_WORK TASK_:
Repeat the lines below exactly as written, please, from the line with "ATOM 86 O O" to the line with "ATOM 98 C C", both lines included, and no others.

_GIVEN ENTRIES_:
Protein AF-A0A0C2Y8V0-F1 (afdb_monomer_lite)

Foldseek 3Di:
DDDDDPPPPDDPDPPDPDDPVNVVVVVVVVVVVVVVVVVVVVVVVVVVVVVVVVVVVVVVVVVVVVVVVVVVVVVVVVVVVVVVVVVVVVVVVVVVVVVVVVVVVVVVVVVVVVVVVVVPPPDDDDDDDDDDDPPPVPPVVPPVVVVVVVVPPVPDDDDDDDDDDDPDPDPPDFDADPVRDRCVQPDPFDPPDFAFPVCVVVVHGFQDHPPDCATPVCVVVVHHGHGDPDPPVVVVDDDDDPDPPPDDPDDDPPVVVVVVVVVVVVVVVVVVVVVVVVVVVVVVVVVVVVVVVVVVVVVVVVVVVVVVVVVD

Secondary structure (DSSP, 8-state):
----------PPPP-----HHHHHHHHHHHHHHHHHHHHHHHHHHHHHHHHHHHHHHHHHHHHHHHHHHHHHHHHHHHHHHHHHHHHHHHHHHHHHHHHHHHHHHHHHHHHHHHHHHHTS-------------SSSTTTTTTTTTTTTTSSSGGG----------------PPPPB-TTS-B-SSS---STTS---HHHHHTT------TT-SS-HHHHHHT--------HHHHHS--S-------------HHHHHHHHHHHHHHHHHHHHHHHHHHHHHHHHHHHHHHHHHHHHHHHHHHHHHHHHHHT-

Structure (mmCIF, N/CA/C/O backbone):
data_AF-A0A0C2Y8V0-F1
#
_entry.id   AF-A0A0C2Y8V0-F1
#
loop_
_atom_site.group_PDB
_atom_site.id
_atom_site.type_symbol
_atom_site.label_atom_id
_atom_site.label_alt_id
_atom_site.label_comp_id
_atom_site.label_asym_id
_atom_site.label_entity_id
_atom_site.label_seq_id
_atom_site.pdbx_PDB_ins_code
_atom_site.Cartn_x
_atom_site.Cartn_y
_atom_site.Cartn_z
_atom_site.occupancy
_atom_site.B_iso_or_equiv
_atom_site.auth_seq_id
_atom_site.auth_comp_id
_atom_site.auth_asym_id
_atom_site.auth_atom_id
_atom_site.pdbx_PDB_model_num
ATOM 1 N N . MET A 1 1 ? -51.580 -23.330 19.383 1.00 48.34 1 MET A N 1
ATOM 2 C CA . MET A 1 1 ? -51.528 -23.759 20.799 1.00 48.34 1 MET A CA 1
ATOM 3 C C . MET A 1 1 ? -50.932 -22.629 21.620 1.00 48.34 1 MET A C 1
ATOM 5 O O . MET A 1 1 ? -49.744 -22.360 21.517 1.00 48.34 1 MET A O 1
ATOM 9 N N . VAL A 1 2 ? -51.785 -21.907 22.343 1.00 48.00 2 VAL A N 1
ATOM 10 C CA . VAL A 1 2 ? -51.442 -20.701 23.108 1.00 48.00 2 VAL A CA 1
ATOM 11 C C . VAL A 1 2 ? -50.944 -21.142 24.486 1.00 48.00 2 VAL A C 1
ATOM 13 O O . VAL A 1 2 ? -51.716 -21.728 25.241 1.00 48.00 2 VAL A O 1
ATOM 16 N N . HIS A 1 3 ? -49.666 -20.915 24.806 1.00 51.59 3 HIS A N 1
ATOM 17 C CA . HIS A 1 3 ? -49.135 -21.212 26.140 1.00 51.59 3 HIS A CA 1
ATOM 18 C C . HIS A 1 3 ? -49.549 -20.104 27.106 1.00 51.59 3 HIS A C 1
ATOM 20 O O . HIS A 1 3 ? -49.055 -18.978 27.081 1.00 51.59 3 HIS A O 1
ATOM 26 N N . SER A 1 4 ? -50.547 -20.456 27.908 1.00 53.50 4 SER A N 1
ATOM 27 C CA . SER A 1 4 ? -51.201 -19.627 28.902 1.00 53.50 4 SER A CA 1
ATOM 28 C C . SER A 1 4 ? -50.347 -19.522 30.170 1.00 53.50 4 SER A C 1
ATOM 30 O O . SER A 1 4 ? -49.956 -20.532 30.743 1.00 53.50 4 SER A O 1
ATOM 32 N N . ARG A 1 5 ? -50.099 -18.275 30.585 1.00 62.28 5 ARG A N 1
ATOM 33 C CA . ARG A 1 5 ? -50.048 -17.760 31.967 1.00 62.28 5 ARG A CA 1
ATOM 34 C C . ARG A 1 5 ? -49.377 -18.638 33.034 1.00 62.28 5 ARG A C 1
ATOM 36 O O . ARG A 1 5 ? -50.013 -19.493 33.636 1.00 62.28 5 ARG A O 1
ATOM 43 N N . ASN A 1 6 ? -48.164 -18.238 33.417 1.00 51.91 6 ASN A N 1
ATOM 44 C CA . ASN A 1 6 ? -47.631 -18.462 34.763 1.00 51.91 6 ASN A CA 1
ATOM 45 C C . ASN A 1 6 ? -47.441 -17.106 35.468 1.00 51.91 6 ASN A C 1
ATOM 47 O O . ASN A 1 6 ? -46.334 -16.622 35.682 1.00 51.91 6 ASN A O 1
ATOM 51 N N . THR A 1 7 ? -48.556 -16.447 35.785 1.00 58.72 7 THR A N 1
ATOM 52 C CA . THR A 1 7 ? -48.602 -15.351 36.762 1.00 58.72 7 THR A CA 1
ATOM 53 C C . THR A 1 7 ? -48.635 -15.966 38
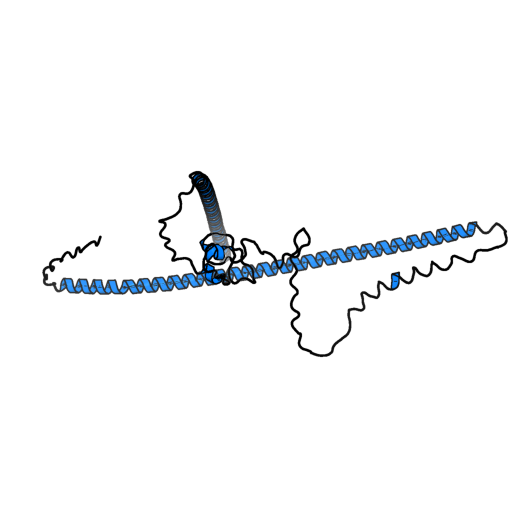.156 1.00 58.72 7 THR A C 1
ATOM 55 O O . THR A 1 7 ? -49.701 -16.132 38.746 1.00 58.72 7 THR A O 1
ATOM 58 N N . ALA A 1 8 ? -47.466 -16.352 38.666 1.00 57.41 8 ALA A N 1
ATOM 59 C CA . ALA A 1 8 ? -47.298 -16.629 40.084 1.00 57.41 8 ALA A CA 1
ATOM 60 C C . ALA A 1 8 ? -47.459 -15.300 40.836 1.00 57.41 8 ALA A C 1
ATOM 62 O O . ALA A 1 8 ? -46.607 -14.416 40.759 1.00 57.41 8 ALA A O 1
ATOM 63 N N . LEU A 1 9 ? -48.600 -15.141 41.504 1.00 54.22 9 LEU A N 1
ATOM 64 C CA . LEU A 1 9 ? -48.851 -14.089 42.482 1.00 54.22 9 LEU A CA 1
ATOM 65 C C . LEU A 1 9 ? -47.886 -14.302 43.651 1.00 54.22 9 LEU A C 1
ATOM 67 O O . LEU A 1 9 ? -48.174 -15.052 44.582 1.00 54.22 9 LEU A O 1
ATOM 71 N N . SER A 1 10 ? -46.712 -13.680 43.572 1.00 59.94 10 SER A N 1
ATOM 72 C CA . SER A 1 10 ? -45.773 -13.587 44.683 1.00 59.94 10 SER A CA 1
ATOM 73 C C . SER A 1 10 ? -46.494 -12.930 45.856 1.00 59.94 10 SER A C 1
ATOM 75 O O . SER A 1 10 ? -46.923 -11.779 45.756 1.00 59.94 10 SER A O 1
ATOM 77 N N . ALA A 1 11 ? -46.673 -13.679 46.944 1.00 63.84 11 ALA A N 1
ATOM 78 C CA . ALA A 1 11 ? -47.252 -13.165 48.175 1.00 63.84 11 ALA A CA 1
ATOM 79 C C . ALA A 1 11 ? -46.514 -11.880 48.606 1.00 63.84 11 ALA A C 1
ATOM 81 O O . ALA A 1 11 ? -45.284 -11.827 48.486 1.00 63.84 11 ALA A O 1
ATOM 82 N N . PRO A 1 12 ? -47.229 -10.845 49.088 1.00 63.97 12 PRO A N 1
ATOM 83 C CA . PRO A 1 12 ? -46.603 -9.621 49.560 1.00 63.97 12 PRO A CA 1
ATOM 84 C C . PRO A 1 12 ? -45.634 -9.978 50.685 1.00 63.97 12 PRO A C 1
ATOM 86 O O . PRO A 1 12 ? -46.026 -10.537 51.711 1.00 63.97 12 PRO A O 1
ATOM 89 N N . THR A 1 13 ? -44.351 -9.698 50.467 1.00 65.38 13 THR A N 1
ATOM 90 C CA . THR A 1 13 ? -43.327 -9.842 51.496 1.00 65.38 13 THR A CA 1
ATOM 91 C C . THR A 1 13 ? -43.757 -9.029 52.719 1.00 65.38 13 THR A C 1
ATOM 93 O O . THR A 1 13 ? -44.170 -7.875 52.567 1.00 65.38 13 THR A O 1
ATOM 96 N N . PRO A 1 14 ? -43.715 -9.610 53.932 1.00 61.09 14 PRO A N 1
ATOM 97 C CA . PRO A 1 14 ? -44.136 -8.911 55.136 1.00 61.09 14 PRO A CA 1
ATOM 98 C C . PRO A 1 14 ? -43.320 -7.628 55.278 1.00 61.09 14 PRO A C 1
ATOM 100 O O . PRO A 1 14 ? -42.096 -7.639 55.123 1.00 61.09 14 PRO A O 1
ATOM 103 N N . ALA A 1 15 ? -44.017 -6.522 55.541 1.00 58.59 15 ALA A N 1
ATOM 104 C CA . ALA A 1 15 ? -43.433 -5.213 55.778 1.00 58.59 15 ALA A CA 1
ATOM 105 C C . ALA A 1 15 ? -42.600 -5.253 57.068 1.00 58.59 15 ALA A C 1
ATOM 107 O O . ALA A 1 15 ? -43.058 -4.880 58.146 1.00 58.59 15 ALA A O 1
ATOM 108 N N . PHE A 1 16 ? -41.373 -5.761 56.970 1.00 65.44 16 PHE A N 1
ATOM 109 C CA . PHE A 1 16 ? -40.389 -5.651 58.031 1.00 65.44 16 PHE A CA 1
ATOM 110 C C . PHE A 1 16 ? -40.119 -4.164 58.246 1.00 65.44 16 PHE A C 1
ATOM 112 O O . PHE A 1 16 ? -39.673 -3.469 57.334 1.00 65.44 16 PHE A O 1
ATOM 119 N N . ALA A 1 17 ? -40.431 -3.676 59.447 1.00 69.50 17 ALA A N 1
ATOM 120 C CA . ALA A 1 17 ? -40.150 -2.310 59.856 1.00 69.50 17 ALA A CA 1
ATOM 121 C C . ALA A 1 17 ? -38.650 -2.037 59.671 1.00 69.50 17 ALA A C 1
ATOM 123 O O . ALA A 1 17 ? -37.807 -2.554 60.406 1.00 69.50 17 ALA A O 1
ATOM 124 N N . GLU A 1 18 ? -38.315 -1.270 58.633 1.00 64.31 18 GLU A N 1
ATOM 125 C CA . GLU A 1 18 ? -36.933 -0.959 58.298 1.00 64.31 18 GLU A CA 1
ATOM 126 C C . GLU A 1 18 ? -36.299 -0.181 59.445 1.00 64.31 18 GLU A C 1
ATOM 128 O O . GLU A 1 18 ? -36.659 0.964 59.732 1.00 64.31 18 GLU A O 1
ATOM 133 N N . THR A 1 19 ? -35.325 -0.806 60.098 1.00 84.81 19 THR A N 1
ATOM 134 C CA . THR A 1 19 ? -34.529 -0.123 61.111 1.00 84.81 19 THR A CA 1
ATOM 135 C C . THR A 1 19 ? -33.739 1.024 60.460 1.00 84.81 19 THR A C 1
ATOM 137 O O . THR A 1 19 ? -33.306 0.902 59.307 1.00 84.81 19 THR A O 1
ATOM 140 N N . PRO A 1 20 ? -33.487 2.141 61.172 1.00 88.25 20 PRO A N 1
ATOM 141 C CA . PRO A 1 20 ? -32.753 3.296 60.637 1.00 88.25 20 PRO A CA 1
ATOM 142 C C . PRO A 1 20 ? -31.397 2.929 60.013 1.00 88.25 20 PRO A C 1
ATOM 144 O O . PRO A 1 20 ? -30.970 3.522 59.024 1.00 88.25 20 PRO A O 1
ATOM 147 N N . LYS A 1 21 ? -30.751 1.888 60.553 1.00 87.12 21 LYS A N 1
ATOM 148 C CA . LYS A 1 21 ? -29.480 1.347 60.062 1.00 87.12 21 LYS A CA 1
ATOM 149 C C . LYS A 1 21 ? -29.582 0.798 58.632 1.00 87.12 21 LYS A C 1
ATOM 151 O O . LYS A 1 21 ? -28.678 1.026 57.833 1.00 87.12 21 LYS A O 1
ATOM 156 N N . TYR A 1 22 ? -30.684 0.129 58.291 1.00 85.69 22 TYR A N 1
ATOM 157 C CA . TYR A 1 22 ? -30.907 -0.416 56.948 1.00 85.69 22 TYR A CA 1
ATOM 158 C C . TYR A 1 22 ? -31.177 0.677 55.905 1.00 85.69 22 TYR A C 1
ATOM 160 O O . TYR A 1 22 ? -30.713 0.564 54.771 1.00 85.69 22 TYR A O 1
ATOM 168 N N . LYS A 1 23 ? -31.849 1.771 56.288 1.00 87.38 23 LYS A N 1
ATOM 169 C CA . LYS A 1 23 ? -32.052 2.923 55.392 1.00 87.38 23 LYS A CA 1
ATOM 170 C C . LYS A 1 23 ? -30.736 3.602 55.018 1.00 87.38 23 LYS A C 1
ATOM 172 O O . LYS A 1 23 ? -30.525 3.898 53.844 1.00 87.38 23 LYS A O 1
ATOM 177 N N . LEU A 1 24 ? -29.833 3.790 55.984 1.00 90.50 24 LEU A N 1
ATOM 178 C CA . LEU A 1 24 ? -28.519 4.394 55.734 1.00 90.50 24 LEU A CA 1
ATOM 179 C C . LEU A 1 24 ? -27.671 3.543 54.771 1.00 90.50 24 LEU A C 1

_TASK SOLUTION_:
ATOM 86 O O . PRO A 1 12 ? -46.026 -10.537 51.711 1.00 63.97 12 PRO A O 1
ATOM 89 N N . THR A 1 13 ? -44.351 -9.698 50.467 1.00 65.38 13 THR A N 1
ATOM 90 C CA . THR A 1 13 ? -43.327 -9.842 51.496 1.00 65.38 13 THR A CA 1
ATOM 91 C C . THR A 1 13 ? -43.757 -9.029 52.719 1.00 65.38 13 THR A C 1
ATOM 93 O O . THR A 1 13 ? -44.170 -7.875 52.567 1.00 65.38 13 THR A O 1
ATOM 96 N N . PRO A 1 14 ? -43.715 -9.610 53.932 1.00 61.09 14 PRO A N 1
ATOM 97 C CA . PRO A 1 14 ? -44.136 -8.911 55.136 1.00 61.09 14 PRO A CA 1
ATOM 98 C C . PRO A 1 14 ? -43.320 -7.628 55.278 1.00 61.09 14 PRO A C 1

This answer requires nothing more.